- _Raw data_:
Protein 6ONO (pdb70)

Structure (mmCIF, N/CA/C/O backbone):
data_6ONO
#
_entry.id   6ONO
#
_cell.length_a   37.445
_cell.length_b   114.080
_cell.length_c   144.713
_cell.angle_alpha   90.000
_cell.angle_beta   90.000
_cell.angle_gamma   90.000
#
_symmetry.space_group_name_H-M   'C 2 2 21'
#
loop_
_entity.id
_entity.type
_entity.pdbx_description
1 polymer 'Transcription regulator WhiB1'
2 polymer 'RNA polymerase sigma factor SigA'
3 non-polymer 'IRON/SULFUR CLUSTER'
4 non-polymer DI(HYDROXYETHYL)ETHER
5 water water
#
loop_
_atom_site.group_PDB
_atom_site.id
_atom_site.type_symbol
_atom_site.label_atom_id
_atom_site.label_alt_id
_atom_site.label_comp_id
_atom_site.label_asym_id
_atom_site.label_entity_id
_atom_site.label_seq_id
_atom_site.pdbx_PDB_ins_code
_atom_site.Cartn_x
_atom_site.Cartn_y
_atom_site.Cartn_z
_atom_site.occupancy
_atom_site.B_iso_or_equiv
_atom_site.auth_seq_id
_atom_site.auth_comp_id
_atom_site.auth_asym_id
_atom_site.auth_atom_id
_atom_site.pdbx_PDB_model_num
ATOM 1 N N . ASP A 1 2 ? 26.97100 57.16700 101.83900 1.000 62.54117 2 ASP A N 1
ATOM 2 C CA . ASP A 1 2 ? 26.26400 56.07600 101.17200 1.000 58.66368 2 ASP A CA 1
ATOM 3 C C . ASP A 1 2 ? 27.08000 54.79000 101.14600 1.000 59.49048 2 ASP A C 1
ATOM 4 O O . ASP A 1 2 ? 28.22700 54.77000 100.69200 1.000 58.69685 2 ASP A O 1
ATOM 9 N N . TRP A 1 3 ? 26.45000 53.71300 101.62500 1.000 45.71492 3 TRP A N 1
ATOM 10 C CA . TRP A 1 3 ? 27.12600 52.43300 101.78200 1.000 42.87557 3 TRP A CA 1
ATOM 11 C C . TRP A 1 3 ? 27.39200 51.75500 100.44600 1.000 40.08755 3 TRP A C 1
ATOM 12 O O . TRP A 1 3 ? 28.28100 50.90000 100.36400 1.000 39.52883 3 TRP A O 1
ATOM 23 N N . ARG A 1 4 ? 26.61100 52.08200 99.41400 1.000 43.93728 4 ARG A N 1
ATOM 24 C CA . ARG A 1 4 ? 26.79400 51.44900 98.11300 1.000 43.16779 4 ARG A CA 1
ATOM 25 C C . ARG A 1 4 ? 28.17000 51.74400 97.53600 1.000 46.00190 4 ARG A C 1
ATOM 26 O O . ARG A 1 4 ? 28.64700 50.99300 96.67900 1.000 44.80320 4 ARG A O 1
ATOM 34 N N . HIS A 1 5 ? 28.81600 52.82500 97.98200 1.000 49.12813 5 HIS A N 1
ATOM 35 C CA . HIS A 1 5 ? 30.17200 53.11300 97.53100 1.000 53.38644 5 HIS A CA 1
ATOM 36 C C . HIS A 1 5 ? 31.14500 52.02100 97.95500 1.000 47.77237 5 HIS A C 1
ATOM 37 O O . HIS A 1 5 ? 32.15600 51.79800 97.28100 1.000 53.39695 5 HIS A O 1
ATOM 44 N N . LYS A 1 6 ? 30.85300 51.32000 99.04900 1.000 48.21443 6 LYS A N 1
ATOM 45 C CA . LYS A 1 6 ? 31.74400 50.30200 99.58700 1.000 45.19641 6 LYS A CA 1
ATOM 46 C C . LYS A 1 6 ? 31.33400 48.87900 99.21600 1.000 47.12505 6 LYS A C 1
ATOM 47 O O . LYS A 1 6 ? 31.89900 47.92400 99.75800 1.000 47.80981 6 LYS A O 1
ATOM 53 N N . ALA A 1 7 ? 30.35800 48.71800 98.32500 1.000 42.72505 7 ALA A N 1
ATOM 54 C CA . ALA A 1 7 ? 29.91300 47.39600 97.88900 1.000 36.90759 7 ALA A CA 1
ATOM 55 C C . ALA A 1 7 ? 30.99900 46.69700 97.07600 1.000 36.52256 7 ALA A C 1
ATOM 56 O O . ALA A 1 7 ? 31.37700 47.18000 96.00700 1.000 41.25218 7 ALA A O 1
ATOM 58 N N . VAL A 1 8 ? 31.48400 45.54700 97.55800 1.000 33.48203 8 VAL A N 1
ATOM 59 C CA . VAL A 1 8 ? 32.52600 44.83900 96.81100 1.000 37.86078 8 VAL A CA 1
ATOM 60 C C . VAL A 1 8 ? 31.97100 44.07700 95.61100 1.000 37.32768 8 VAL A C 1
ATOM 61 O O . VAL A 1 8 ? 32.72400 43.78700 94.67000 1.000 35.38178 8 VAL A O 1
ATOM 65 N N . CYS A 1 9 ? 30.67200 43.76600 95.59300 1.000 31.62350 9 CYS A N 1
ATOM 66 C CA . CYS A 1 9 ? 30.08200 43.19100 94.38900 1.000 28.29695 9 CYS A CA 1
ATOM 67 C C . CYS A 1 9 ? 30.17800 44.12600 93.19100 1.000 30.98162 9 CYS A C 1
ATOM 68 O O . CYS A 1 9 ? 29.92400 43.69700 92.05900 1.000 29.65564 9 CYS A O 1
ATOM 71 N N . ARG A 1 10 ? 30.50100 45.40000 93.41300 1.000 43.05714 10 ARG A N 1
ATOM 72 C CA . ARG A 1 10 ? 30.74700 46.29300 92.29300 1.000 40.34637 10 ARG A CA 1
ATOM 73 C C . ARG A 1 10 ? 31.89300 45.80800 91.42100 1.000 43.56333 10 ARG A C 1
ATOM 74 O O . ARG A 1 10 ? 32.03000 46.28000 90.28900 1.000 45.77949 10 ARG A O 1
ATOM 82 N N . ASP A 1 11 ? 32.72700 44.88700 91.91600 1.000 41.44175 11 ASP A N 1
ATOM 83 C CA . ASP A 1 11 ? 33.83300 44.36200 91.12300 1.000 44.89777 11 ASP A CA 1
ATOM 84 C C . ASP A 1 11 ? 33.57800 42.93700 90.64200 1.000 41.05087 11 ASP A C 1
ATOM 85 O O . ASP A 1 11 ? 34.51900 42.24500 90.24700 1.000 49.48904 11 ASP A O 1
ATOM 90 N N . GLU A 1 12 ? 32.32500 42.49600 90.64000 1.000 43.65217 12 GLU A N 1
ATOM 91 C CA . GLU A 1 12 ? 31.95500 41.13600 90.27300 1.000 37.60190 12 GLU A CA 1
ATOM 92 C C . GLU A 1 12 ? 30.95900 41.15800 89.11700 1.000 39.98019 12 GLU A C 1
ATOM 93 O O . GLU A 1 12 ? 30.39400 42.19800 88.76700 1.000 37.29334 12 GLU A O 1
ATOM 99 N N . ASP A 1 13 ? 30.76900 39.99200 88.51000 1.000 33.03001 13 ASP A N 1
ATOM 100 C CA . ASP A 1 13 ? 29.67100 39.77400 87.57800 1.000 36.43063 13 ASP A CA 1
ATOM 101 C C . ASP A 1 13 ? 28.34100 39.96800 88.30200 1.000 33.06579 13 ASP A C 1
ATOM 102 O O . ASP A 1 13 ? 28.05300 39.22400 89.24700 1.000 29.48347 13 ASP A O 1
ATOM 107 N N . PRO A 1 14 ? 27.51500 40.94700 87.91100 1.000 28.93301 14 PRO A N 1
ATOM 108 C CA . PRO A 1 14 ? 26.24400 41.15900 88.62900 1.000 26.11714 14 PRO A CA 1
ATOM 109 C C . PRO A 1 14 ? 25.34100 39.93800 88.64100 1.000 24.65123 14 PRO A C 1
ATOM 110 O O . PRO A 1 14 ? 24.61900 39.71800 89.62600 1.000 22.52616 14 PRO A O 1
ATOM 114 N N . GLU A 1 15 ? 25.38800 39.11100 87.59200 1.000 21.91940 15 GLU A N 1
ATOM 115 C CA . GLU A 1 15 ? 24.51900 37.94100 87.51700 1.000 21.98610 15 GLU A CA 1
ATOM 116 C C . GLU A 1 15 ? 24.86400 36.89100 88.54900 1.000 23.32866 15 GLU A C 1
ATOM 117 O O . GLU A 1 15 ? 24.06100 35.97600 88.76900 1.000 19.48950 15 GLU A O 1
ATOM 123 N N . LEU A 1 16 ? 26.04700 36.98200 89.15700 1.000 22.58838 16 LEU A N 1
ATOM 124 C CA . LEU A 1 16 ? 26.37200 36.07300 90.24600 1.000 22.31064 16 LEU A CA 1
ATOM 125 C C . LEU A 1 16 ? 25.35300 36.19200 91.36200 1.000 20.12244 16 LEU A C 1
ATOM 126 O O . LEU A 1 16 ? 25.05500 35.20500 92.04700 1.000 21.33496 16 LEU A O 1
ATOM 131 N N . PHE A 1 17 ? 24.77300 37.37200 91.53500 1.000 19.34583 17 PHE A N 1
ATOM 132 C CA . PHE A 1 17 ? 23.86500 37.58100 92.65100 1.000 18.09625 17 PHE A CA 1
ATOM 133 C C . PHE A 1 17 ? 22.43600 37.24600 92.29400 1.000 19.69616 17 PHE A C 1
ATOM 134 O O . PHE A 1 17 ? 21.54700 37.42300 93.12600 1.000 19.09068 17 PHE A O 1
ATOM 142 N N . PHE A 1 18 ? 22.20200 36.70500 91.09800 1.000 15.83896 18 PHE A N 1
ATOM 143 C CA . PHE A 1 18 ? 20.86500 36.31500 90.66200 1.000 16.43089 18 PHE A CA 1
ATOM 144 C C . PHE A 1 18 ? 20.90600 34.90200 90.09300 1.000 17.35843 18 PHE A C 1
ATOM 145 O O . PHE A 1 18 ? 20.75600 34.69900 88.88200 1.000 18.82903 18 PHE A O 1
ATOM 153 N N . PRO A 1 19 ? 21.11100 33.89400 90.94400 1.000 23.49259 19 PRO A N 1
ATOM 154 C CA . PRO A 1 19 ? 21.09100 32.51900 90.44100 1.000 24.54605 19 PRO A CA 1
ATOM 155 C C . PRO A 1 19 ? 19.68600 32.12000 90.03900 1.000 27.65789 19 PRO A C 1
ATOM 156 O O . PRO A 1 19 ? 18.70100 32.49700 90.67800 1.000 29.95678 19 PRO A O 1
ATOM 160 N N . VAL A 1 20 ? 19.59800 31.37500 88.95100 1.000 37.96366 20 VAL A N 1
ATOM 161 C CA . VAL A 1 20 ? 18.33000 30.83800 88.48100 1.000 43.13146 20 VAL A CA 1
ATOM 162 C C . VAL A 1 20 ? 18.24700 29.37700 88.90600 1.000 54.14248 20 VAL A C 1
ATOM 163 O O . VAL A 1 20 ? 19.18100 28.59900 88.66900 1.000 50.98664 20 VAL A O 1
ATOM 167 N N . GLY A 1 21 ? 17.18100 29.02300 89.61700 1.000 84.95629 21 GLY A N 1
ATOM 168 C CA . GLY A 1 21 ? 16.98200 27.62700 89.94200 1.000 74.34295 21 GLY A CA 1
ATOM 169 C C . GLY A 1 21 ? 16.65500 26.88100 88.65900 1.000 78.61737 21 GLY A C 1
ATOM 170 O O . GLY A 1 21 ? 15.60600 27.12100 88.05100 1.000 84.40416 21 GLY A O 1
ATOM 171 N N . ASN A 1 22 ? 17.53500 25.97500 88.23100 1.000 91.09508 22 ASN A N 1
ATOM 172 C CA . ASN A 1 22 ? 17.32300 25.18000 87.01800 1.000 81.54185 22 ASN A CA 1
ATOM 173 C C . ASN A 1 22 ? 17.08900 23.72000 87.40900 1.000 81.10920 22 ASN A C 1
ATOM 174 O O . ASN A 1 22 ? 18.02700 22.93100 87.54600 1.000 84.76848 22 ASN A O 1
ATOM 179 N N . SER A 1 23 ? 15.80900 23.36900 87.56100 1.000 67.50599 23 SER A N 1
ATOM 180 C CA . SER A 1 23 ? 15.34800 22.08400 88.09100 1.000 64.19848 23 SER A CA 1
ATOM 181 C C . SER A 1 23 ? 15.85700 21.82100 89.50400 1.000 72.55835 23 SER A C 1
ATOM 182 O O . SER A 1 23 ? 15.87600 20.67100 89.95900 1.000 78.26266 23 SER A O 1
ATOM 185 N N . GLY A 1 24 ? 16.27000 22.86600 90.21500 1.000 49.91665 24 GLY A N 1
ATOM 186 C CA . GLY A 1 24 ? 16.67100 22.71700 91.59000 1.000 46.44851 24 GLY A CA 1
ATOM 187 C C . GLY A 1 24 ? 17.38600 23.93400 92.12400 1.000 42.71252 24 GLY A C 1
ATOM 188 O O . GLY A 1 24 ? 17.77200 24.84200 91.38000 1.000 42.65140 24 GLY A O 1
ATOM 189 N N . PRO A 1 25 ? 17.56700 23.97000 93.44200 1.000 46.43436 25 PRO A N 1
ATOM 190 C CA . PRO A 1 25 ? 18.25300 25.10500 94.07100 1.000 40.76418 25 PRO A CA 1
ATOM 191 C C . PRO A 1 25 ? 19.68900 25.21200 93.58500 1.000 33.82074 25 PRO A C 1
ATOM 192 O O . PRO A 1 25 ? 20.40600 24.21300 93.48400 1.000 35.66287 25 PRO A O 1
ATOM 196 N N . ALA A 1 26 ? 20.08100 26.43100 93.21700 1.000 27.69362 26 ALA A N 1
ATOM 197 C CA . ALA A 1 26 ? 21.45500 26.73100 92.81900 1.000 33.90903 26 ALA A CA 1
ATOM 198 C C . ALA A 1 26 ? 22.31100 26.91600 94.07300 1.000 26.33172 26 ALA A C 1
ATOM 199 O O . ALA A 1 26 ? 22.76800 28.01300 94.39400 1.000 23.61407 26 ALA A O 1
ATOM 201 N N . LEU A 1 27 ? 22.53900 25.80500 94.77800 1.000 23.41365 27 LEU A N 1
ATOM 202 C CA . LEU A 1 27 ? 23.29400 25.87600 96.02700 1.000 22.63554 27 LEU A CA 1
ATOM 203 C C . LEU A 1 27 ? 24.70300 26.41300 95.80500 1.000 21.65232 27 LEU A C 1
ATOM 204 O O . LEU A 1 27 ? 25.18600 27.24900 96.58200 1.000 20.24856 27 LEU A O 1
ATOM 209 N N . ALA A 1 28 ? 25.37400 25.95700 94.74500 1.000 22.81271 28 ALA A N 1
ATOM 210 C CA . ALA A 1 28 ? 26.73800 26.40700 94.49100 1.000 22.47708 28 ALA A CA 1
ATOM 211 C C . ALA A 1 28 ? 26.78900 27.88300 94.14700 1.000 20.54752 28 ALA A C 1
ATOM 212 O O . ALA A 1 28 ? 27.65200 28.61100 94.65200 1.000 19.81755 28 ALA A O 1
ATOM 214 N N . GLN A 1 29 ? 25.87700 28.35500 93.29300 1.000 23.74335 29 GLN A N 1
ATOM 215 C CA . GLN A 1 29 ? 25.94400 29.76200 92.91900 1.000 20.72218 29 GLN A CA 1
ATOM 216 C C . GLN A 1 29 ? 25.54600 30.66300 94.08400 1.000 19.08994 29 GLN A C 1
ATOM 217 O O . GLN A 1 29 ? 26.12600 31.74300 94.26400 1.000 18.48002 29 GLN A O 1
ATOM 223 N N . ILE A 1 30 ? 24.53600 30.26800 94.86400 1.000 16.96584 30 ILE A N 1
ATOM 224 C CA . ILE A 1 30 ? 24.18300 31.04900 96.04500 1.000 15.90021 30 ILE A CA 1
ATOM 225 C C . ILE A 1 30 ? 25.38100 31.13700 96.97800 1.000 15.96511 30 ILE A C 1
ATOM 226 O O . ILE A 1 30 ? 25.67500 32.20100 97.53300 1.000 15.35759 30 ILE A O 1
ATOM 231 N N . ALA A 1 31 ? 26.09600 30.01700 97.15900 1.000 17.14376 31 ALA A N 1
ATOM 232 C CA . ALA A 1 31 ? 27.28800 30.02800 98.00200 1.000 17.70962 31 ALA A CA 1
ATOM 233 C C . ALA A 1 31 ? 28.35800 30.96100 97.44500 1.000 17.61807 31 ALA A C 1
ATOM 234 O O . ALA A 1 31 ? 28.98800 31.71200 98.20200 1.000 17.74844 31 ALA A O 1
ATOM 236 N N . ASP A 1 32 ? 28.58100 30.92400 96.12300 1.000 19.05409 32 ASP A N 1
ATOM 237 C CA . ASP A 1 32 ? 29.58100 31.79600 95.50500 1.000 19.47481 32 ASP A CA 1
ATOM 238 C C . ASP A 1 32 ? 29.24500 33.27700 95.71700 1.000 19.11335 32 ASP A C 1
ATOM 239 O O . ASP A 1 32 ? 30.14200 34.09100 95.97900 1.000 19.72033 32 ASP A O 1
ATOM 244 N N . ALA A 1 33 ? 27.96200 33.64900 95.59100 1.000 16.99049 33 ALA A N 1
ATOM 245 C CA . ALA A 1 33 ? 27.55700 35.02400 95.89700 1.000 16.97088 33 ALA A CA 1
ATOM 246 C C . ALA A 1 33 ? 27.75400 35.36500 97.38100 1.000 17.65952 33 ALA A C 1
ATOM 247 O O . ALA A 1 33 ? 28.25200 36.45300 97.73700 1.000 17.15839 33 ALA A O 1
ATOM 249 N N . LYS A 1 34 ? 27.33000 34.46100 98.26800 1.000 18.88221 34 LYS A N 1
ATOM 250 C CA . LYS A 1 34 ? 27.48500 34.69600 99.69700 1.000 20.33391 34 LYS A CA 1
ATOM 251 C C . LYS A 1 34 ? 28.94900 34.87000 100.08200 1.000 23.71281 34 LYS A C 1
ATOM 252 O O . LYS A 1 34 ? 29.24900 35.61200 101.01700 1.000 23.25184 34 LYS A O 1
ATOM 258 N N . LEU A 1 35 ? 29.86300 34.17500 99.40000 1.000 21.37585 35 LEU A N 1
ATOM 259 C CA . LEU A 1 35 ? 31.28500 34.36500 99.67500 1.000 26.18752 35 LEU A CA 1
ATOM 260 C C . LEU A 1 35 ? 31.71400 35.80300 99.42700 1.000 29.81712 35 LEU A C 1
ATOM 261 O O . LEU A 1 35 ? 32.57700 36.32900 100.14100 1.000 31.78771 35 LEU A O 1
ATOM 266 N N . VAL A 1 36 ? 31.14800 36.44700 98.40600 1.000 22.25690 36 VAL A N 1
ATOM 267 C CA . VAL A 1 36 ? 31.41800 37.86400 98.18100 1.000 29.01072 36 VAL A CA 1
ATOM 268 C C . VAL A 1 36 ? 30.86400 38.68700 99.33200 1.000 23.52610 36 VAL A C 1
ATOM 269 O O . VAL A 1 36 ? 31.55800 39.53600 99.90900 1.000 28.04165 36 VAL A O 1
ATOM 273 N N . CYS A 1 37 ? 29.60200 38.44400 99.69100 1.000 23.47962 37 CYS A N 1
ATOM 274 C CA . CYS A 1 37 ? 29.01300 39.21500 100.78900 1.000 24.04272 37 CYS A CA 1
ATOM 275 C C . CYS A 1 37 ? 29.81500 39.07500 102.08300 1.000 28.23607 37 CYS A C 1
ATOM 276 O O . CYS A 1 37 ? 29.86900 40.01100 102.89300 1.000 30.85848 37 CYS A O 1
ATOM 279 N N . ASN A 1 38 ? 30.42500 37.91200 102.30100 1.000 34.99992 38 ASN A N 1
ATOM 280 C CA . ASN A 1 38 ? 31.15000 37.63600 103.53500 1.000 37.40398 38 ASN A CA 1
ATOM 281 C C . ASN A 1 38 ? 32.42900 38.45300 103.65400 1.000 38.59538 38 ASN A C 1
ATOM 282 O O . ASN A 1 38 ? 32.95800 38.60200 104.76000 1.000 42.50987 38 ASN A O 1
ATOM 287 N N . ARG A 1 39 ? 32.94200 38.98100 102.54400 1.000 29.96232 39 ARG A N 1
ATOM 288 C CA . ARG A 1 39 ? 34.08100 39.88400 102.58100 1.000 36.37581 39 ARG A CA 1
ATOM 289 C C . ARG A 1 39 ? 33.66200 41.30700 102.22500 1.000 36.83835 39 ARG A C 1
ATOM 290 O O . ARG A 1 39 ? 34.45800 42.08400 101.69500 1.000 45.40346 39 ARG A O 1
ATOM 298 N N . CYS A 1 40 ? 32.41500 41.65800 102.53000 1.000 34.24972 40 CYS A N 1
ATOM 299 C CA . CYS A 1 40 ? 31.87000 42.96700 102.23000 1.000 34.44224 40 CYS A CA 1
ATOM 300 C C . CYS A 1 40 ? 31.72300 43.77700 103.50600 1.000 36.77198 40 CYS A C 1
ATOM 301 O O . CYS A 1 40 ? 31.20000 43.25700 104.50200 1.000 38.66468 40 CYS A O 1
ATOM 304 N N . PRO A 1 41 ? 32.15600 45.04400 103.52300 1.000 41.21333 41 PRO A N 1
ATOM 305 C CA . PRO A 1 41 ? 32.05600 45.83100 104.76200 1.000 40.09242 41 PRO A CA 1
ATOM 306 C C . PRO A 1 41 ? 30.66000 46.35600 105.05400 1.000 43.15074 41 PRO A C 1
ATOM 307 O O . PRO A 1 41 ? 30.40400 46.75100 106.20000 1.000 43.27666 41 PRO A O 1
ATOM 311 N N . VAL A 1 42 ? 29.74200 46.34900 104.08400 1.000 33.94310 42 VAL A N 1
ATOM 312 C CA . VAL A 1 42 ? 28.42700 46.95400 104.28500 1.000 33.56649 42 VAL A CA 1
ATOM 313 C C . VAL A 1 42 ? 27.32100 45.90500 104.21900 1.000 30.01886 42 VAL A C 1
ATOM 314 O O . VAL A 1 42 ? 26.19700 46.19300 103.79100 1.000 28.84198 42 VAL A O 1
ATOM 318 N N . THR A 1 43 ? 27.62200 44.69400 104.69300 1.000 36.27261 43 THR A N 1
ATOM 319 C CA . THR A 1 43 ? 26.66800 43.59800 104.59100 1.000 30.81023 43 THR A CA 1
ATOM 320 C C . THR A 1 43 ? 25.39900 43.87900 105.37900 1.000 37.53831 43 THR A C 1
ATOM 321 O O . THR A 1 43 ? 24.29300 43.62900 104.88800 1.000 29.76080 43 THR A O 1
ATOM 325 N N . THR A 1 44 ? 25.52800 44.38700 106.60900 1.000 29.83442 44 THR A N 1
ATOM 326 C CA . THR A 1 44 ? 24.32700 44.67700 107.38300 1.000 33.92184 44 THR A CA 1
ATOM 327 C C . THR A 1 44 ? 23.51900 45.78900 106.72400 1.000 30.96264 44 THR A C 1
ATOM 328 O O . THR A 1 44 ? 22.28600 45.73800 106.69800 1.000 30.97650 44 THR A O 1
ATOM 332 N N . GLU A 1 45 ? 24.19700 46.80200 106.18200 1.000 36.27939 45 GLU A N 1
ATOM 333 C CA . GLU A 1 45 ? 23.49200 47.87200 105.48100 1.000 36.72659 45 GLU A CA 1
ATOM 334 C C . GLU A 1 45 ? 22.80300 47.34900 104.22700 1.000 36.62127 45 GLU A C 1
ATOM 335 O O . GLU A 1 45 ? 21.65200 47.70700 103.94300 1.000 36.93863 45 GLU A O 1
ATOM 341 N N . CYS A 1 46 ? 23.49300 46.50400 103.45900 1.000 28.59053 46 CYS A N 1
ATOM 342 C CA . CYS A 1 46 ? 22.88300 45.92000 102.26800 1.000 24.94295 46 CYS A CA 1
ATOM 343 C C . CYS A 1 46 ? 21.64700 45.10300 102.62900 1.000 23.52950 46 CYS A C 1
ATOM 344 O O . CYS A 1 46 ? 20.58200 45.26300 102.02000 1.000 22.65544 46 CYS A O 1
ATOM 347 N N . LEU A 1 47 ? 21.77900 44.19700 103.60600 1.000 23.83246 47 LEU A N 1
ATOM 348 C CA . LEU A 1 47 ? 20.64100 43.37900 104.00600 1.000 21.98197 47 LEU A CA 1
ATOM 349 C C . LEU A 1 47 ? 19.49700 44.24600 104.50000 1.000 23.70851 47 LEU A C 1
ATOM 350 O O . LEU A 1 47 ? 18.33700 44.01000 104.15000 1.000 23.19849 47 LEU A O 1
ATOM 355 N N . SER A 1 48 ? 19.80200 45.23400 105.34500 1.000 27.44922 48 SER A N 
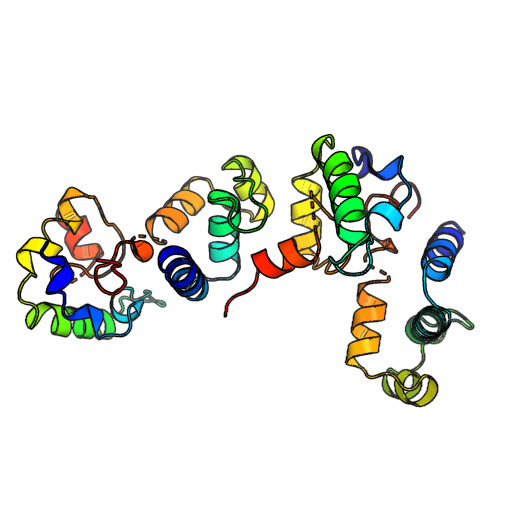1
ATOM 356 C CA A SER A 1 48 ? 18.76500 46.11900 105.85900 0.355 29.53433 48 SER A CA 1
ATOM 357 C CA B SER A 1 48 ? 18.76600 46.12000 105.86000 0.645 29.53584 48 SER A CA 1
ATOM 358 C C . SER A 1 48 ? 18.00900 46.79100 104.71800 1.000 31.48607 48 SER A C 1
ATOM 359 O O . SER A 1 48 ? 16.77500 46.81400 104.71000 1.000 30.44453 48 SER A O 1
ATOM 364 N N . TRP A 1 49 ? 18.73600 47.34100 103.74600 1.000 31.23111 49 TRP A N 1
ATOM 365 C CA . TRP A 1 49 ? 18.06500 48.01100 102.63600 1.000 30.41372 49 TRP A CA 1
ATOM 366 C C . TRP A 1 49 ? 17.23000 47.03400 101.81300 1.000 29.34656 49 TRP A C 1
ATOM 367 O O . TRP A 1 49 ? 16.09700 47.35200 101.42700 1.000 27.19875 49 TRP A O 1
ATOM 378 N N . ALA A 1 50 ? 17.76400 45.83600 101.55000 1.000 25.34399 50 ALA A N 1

- _Brief_: Within the data above, pick out all lines holding the word "polymer".

- _Finished task_:
1 polymer 'Transcription regulator WhiB1'
2 polymer 'RNA polymerase sigma factor SigA'
3 non-polymer 'IRON/SULFUR CLUSTER'
4 non-polymer DI(HYDROXYETHYL)ETHER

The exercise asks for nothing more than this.